# [ACTIVITY]
Transcribe only part of the material below: the lines from the one containing "ATOM 111 C CA" through the one containing "ATOM 122 N N", inclusive, exactly as written.

# [DATA FOR ANALYSIS]
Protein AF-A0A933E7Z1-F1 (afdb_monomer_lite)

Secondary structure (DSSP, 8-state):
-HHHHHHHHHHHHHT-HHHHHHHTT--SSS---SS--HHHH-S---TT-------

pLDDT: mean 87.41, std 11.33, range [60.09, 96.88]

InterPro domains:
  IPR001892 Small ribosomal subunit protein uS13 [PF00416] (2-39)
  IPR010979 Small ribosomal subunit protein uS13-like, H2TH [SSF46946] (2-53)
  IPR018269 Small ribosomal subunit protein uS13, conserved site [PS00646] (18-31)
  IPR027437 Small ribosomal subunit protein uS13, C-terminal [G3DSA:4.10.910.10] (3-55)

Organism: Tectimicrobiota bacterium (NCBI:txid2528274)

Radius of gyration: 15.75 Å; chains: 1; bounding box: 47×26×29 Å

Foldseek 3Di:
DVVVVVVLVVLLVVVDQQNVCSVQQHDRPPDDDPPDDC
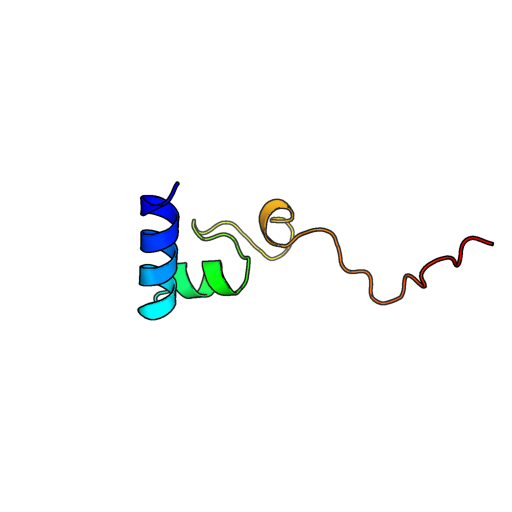VRNPDDPDPDPDDPPDD

Structure (mmCIF, N/CA/C/O backbone):
data_AF-A0A933E7Z1-F1
#
_entry.id   AF-A0A933E7Z1-F1
#
loop_
_atom_site.group_PDB
_atom_site.id
_atom_site.type_symbol
_atom_site.label_atom_id
_atom_site.label_alt_id
_atom_site.label_comp_id
_atom_site.labe
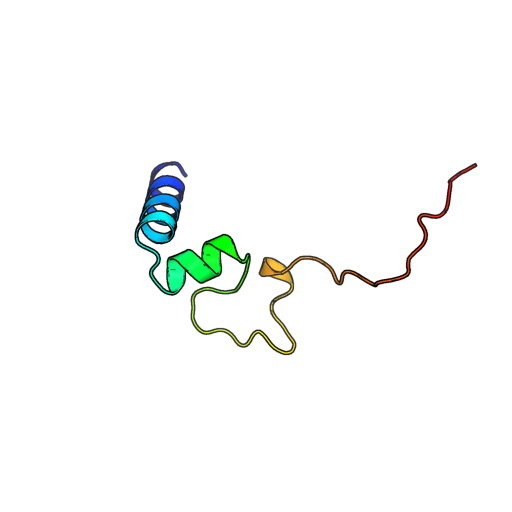l_asym_id
_atom_site.label_entity_id
_atom_site.label_seq_id
_atom_site.pdbx_PDB_ins_code
_atom_site.Cartn_x
_atom_site.Cartn_y
_atom_site.Cartn_z
_atom_site.occupancy
_atom_site.B_iso_or_equiv
_atom_site.auth_seq_id
_atom_site.auth_comp_id
_atom_site.auth_asym_id
_atom_site.auth_atom_id
_atom_site.pdbx_PDB_model_num
ATOM 1 N N . ARG A 1 1 ? -8.683 15.508 0.866 1.00 63.19 1 ARG A N 1
ATOM 2 C CA . ARG A 1 1 ? -8.263 14.074 0.865 1.00 63.19 1 ARG A CA 1
ATOM 3 C C . ARG A 1 1 ? -9.245 13.129 1.577 1.00 63.19 1 ARG A C 1
ATOM 5 O O . ARG A 1 1 ? -9.283 11.960 1.209 1.00 63.19 1 ARG A O 1
ATOM 12 N N . SER A 1 2 ? -10.055 13.601 2.534 1.00 81.81 2 SER A N 1
ATOM 13 C CA . SER A 1 2 ? -11.006 12.773 3.304 1.00 81.81 2 SER A CA 1
ATOM 14 C C . SER A 1 2 ? -11.975 11.958 2.438 1.00 81.81 2 SER A C 1
ATOM 16 O O . SER A 1 2 ? -12.069 10.749 2.620 1.00 81.81 2 SER A O 1
ATOM 18 N N . ARG A 1 3 ? -12.616 12.577 1.433 1.00 88.06 3 ARG A N 1
ATOM 19 C CA . ARG A 1 3 ? -13.552 11.889 0.516 1.00 88.06 3 ARG A CA 1
ATOM 20 C C . ARG A 1 3 ? -12.916 10.691 -0.196 1.00 88.06 3 ARG A C 1
ATOM 22 O O . ARG A 1 3 ? -13.520 9.633 -0.292 1.00 88.06 3 ARG A O 1
ATOM 29 N N . VAL A 1 4 ? -11.665 10.827 -0.638 1.00 89.06 4 VAL A N 1
ATOM 30 C CA . VAL A 1 4 ? -10.928 9.747 -1.317 1.00 89.06 4 VAL A CA 1
ATOM 31 C C . VAL A 1 4 ? -10.615 8.603 -0.353 1.00 89.06 4 VAL A C 1
ATOM 33 O O . VAL A 1 4 ? -10.775 7.445 -0.722 1.00 89.06 4 VAL A O 1
ATOM 36 N N . SER A 1 5 ? -10.219 8.917 0.883 1.00 90.25 5 SER A N 1
ATOM 37 C CA . SER A 1 5 ? -9.981 7.905 1.920 1.00 90.25 5 SER A CA 1
ATOM 38 C C . SER A 1 5 ? -11.260 7.128 2.252 1.00 90.25 5 SER A C 1
ATOM 40 O O . SER A 1 5 ? -11.249 5.898 2.245 1.00 90.25 5 SER A O 1
ATOM 42 N N . MET A 1 6 ? -12.384 7.832 2.427 1.00 94.19 6 MET A N 1
ATOM 43 C CA . MET A 1 6 ? -13.695 7.213 2.663 1.00 94.19 6 MET A CA 1
ATOM 44 C C . MET A 1 6 ? -14.129 6.327 1.491 1.00 94.19 6 MET A C 1
ATOM 46 O O . MET A 1 6 ? -14.583 5.205 1.703 1.00 94.19 6 MET A O 1
ATOM 50 N N . ASN A 1 7 ? -13.901 6.771 0.254 1.00 93.12 7 ASN A N 1
ATOM 51 C CA . ASN A 1 7 ? -14.188 5.968 -0.933 1.00 93.12 7 ASN A CA 1
ATOM 52 C C . ASN A 1 7 ? -13.323 4.699 -0.995 1.00 93.12 7 ASN A C 1
ATOM 54 O O . ASN A 1 7 ? -13.829 3.630 -1.325 1.00 93.12 7 ASN A O 1
ATOM 58 N N . ILE A 1 8 ? -12.030 4.784 -0.665 1.00 92.31 8 ILE A N 1
ATOM 59 C CA . ILE A 1 8 ? -11.142 3.610 -0.638 1.00 92.31 8 ILE A CA 1
ATOM 60 C C . ILE A 1 8 ? -11.570 2.642 0.468 1.00 92.31 8 ILE A C 1
ATOM 62 O O . ILE A 1 8 ? -11.621 1.440 0.215 1.00 92.31 8 ILE A O 1
ATOM 66 N N . LYS A 1 9 ? -11.920 3.151 1.655 1.00 94.44 9 LYS A N 1
ATOM 67 C CA . LYS A 1 9 ? -12.414 2.335 2.770 1.00 94.44 9 LYS A CA 1
ATOM 68 C C . LYS A 1 9 ? -13.696 1.594 2.392 1.00 94.44 9 LYS A C 1
ATOM 70 O O . LYS A 1 9 ? -13.701 0.370 2.425 1.00 94.44 9 LYS A O 1
ATOM 75 N N . ARG A 1 10 ? -14.684 2.301 1.831 1.00 96.00 10 ARG A N 1
ATOM 76 C CA . ARG A 1 10 ? -15.910 1.697 1.287 1.00 96.00 10 ARG A CA 1
ATOM 77 C C . ARG A 1 10 ? -15.615 0.570 0.290 1.00 96.00 10 ARG A C 1
ATOM 79 O O . ARG A 1 10 ? -16.220 -0.492 0.370 1.00 96.00 10 ARG A O 1
ATOM 86 N N . LEU A 1 11 ? -14.687 0.769 -0.651 1.00 95.19 11 LEU A N 1
ATOM 87 C CA . LEU A 1 11 ? -14.322 -0.278 -1.617 1.00 95.19 11 LEU A CA 1
ATOM 88 C C . LEU A 1 11 ? -13.668 -1.496 -0.946 1.00 95.19 11 LEU A C 1
ATOM 90 O O . LEU A 1 11 ? -13.890 -2.620 -1.391 1.00 95.19 11 LEU A O 1
ATOM 94 N N . MET A 1 12 ? -12.851 -1.283 0.090 1.00 94.62 12 MET A N 1
ATOM 95 C CA . MET A 1 12 ? -12.221 -2.363 0.857 1.00 94.62 12 MET A CA 1
ATOM 96 C C . MET A 1 12 ? -13.222 -3.158 1.696 1.00 94.62 12 MET A C 1
ATOM 98 O O . MET A 1 12 ? -13.029 -4.368 1.819 1.00 94.62 12 MET A O 1
ATOM 102 N N . ASP A 1 13 ? -14.250 -2.498 2.231 1.00 95.38 13 ASP A N 1
ATOM 103 C CA . ASP A 1 13 ? -15.298 -3.116 3.051 1.00 95.38 13 ASP A CA 1
ATOM 104 C C . ASP A 1 13 ? -16.264 -3.943 2.189 1.00 95.38 13 ASP A C 1
ATOM 106 O O . ASP A 1 13 ? -16.592 -5.070 2.540 1.00 95.38 13 ASP A O 1
ATOM 110 N N . ILE A 1 14 ? -16.629 -3.442 1.001 1.00 95.81 14 ILE A N 1
ATOM 111 C CA . ILE A 1 14 ? -17.457 -4.172 0.019 1.00 95.81 14 ILE A CA 1
ATOM 112 C C . ILE A 1 14 ? -16.748 -5.436 -0.507 1.00 95.81 14 ILE A C 1
ATOM 114 O O . ILE A 1 14 ? -17.397 -6.370 -0.965 1.00 95.81 14 ILE A O 1
ATOM 118 N N . GLY A 1 15 ? -15.411 -5.471 -0.499 1.00 93.56 15 GLY A N 1
ATOM 119 C CA . GLY A 1 15 ? -14.648 -6.631 -0.975 1.00 93.56 15 GLY A CA 1
ATOM 120 C C . GLY A 1 15 ? -14.581 -6.776 -2.501 1.00 93.56 15 GLY A C 1
ATOM 121 O O . GLY A 1 15 ? -14.171 -7.818 -3.008 1.00 93.56 15 GLY A O 1
ATOM 122 N N . CYS A 1 16 ? -14.927 -5.733 -3.261 1.00 95.88 16 CYS A N 1
ATOM 123 C CA . CYS A 1 16 ? -14.818 -5.752 -4.721 1.00 95.88 16 CYS A CA 1
ATOM 124 C C . CYS A 1 16 ? -13.351 -5.868 -5.185 1.00 95.88 16 CYS A C 1
ATOM 126 O O . CYS A 1 16 ? -12.417 -5.576 -4.430 1.00 95.88 16 CYS A O 1
ATOM 128 N N . TYR A 1 17 ? -13.124 -6.212 -6.463 1.00 95.56 17 TYR A N 1
ATOM 129 C CA . TYR A 1 17 ? -11.770 -6.354 -7.026 1.00 95.56 17 TYR A CA 1
ATOM 130 C C . TYR A 1 17 ? -10.877 -5.156 -6.686 1.00 95.56 17 TYR A C 1
ATOM 132 O O . TYR A 1 17 ? -9.777 -5.317 -6.161 1.00 95.56 17 TYR A O 1
ATOM 140 N N . ARG A 1 18 ? -11.375 -3.931 -6.896 1.00 96.12 18 ARG A N 1
ATOM 141 C CA . ARG A 1 18 ? -10.624 -2.707 -6.589 1.00 96.12 18 ARG A CA 1
ATOM 142 C C . ARG A 1 18 ? -10.232 -2.623 -5.112 1.00 96.12 18 ARG A C 1
ATOM 144 O O . ARG A 1 18 ? -9.082 -2.295 -4.822 1.00 96.12 18 ARG A O 1
ATOM 151 N N . GLY A 1 19 ? -11.146 -2.950 -4.199 1.00 96.38 19 GLY A N 1
ATOM 152 C CA . GLY A 1 19 ? -10.894 -2.997 -2.758 1.00 96.38 19 GLY A CA 1
ATOM 153 C C . GLY A 1 19 ? -9.800 -3.993 -2.381 1.00 96.38 19 GLY A C 1
ATOM
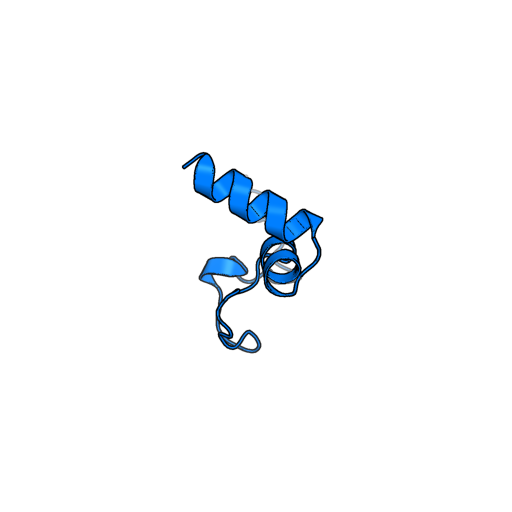 154 O O . GLY A 1 19 ? -8.849 -3.636 -1.683 1.00 96.38 19 GLY A O 1
ATOM 155 N N . LEU A 1 20 ? -9.858 -5.210 -2.927 1.00 95.94 20 LEU A N 1
ATOM 156 C CA . LEU A 1 20 ? -8.832 -6.237 -2.714 1.00 95.94 20 LEU A CA 1
ATOM 157 C C . LEU A 1 20 ? -7.452 -5.785 -3.217 1.00 95.94 20 LEU A C 1
ATOM 159 O O . LEU A 1 20 ? -6.438 -6.018 -2.556 1.00 95.94 20 LEU A O 1
ATOM 163 N N . ARG A 1 21 ? -7.391 -5.090 -4.360 1.00 96.88 21 ARG A N 1
ATOM 164 C CA . ARG A 1 21 ? -6.140 -4.510 -4.884 1.00 96.88 21 ARG A CA 1
ATOM 165 C C . ARG A 1 21 ? -5.619 -3.372 -4.005 1.00 96.88 21 ARG A C 1
ATOM 167 O O . ARG A 1 21 ? -4.410 -3.298 -3.787 1.00 96.88 21 ARG A O 1
ATOM 174 N N . HIS A 1 22 ? -6.503 -2.522 -3.474 1.00 96.06 22 HIS A N 1
ATOM 175 C CA . HIS A 1 22 ? -6.
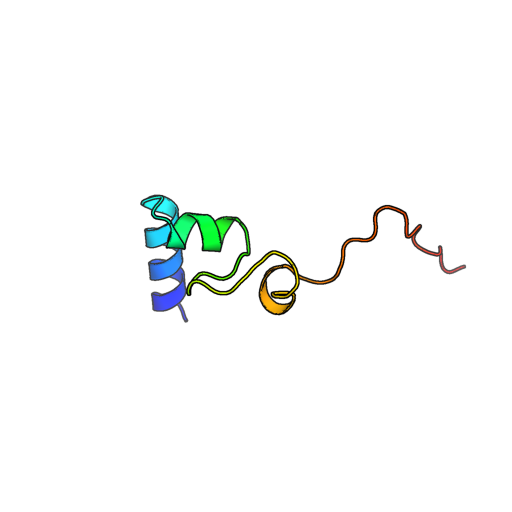137 -1.482 -2.509 1.00 96.06 22 HIS A CA 1
ATOM 176 C C . HIS A 1 22 ? -5.539 -2.083 -1.231 1.00 96.06 22 HIS A C 1
ATOM 178 O O . HIS A 1 22 ? -4.458 -1.646 -0.834 1.00 96.06 22 HIS A O 1
ATOM 184 N N . ARG A 1 23 ? -6.166 -3.127 -0.671 1.00 94.62 23 ARG A N 1
ATOM 185 C CA . ARG A 1 23 ? -5.690 -3.850 0.522 1.00 94.62 23 ARG A CA 1
ATOM 186 C C . ARG A 1 23 ? -4.331 -4.522 0.300 1.00 94.62 23 ARG A C 1
ATOM 188 O O . ARG A 1 23 ? -3.450 -4.423 1.142 1.00 94.62 23 ARG A O 1
ATOM 195 N N . ARG A 1 24 ? -4.133 -5.165 -0.857 1.00 93.25 24 ARG A N 1
ATOM 196 C CA . ARG A 1 24 ? -2.882 -5.867 -1.216 1.00 93.25 24 ARG A CA 1
ATOM 197 C C . ARG A 1 24 ? -1.763 -4.943 -1.723 1.00 93.25 24 ARG A C 1
ATOM 199 O O . ARG A 1 24 ? -0.713 -5.438 -2.119 1.00 93.25 24 ARG A O 1
ATOM 206 N N . GLY A 1 25 ? -1.980 -3.626 -1.788 1.00 93.38 25 GLY A N 1
ATOM 207 C CA . GLY A 1 25 ? -0.973 -2.686 -2.298 1.00 93.38 25 GLY A CA 1
ATOM 208 C C . GLY A 1 25 ? -0.644 -2.878 -3.784 1.00 93.38 25 GLY A C 1
ATOM 209 O O . GLY A 1 25 ? 0.470 -2.610 -4.224 1.00 93.38 25 GLY A O 1
ATOM 210 N N . LEU A 1 26 ? -1.601 -3.351 -4.586 1.00 95.38 26 LEU A N 1
ATOM 211 C CA . LEU A 1 26 ? -1.415 -3.582 -6.019 1.00 95.38 26 LEU A CA 1
ATOM 212 C C . LEU A 1 26 ? -2.075 -2.476 -6.863 1.00 95.38 26 LEU A C 1
ATOM 214 O O . LEU A 1 26 ? -2.916 -1.716 -6.369 1.00 95.38 26 LEU A O 1
ATOM 218 N N . PRO A 1 27 ? -1.703 -2.352 -8.148 1.00 96.56 27 PRO A N 1
ATOM 219 C CA . PRO A 1 27 ? -2.429 -1.534 -9.105 1.00 96.56 27 PRO A CA 1
ATOM 220 C C . PRO A 1 27 ? -3.893 -1.949 -9.240 1.00 96.56 27 PRO A C 1
ATOM 222 O O . PRO A 1 27 ? -4.221 -3.140 -9.258 1.00 96.56 27 PRO A O 1
ATOM 225 N N . VAL A 1 28 ? -4.753 -0.940 -9.372 1.00 95.88 28 VAL A N 1
ATOM 226 C CA . VAL A 1 28 ? -6.219 -1.071 -9.358 1.00 95.88 28 VAL A CA 1
ATOM 227 C C . VAL A 1 28 ? -6.823 -0.944 -10.766 1.00 95.88 28 VAL A C 1
ATOM 229 O O . VAL A 1 28 ? -7.921 -1.428 -11.002 1.00 95.88 28 VAL A O 1
ATOM 232 N N . ARG A 1 29 ? -6.103 -0.327 -11.715 1.00 94.69 29 ARG A N 1
ATOM 233 C CA . ARG A 1 29 ? -6.584 0.009 -13.071 1.00 94.69 29 ARG A CA 1
ATOM 234 C C . ARG A 1 29 ? -6.168 -1.015 -14.144 1.00 94.69 29 ARG A C 1
ATOM 236 O O . ARG A 1 29 ? -5.807 -0.626 -15.243 1.00 94.69 29 ARG A O 1
ATOM 243 N N . GLY A 1 30 ? -6.090 -2.302 -13.798 1.00 92.00 30 GLY A N 1
ATOM 244 C CA . GLY A 1 30 ? -5.745 -3.364 -14.763 1.00 92.00 30 GLY A CA 1
ATOM 245 C C . GLY A 1 30 ? -4.280 -3.408 -15.230 1.00 92.00 30 GLY A C 1
ATOM 246 O O . GLY A 1 30 ? -3.945 -4.145 -16.147 1.00 92.00 30 GLY A O 1
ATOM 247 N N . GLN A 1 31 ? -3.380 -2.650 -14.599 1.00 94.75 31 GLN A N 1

# [ANSWER SPACE]
ATOM 111 C CA . ILE A 1 14 ? -17.457 -4.172 0.019 1.00 95.81 14 ILE A CA 1
ATOM 112 C C . ILE A 1 14 ? -16.748 -5.436 -0.507 1.00 95.81 14 ILE A C 1
ATOM 114 O O . ILE A 1 14 ? -17.397 -6.370 -0.965 1.00 95.81 14 ILE A O 1
ATOM 118 N N . GLY A 1 15 ? -15.411 -5.471 -0.499 1.00 93.56 15 GLY A N 1
ATOM 119 C CA . GLY A 1 15 ? -14.648 -6.631 -0.975 1.00 93.56 15 GLY A CA 1
ATOM 120 C C . GLY A 1 15 ? -14.581 -6.776 -2.501 1.00 93.56 15 GLY A C 1
ATOM 121 O O . GLY A 1 15 ? -14.171 -7.818 -3.008 1.00 93.56 15 GLY A O 1
ATOM 122 N N . CYS A 1 16 ? -14.927 -5.733 -3.261 1.00 95.88 16 CYS A N 1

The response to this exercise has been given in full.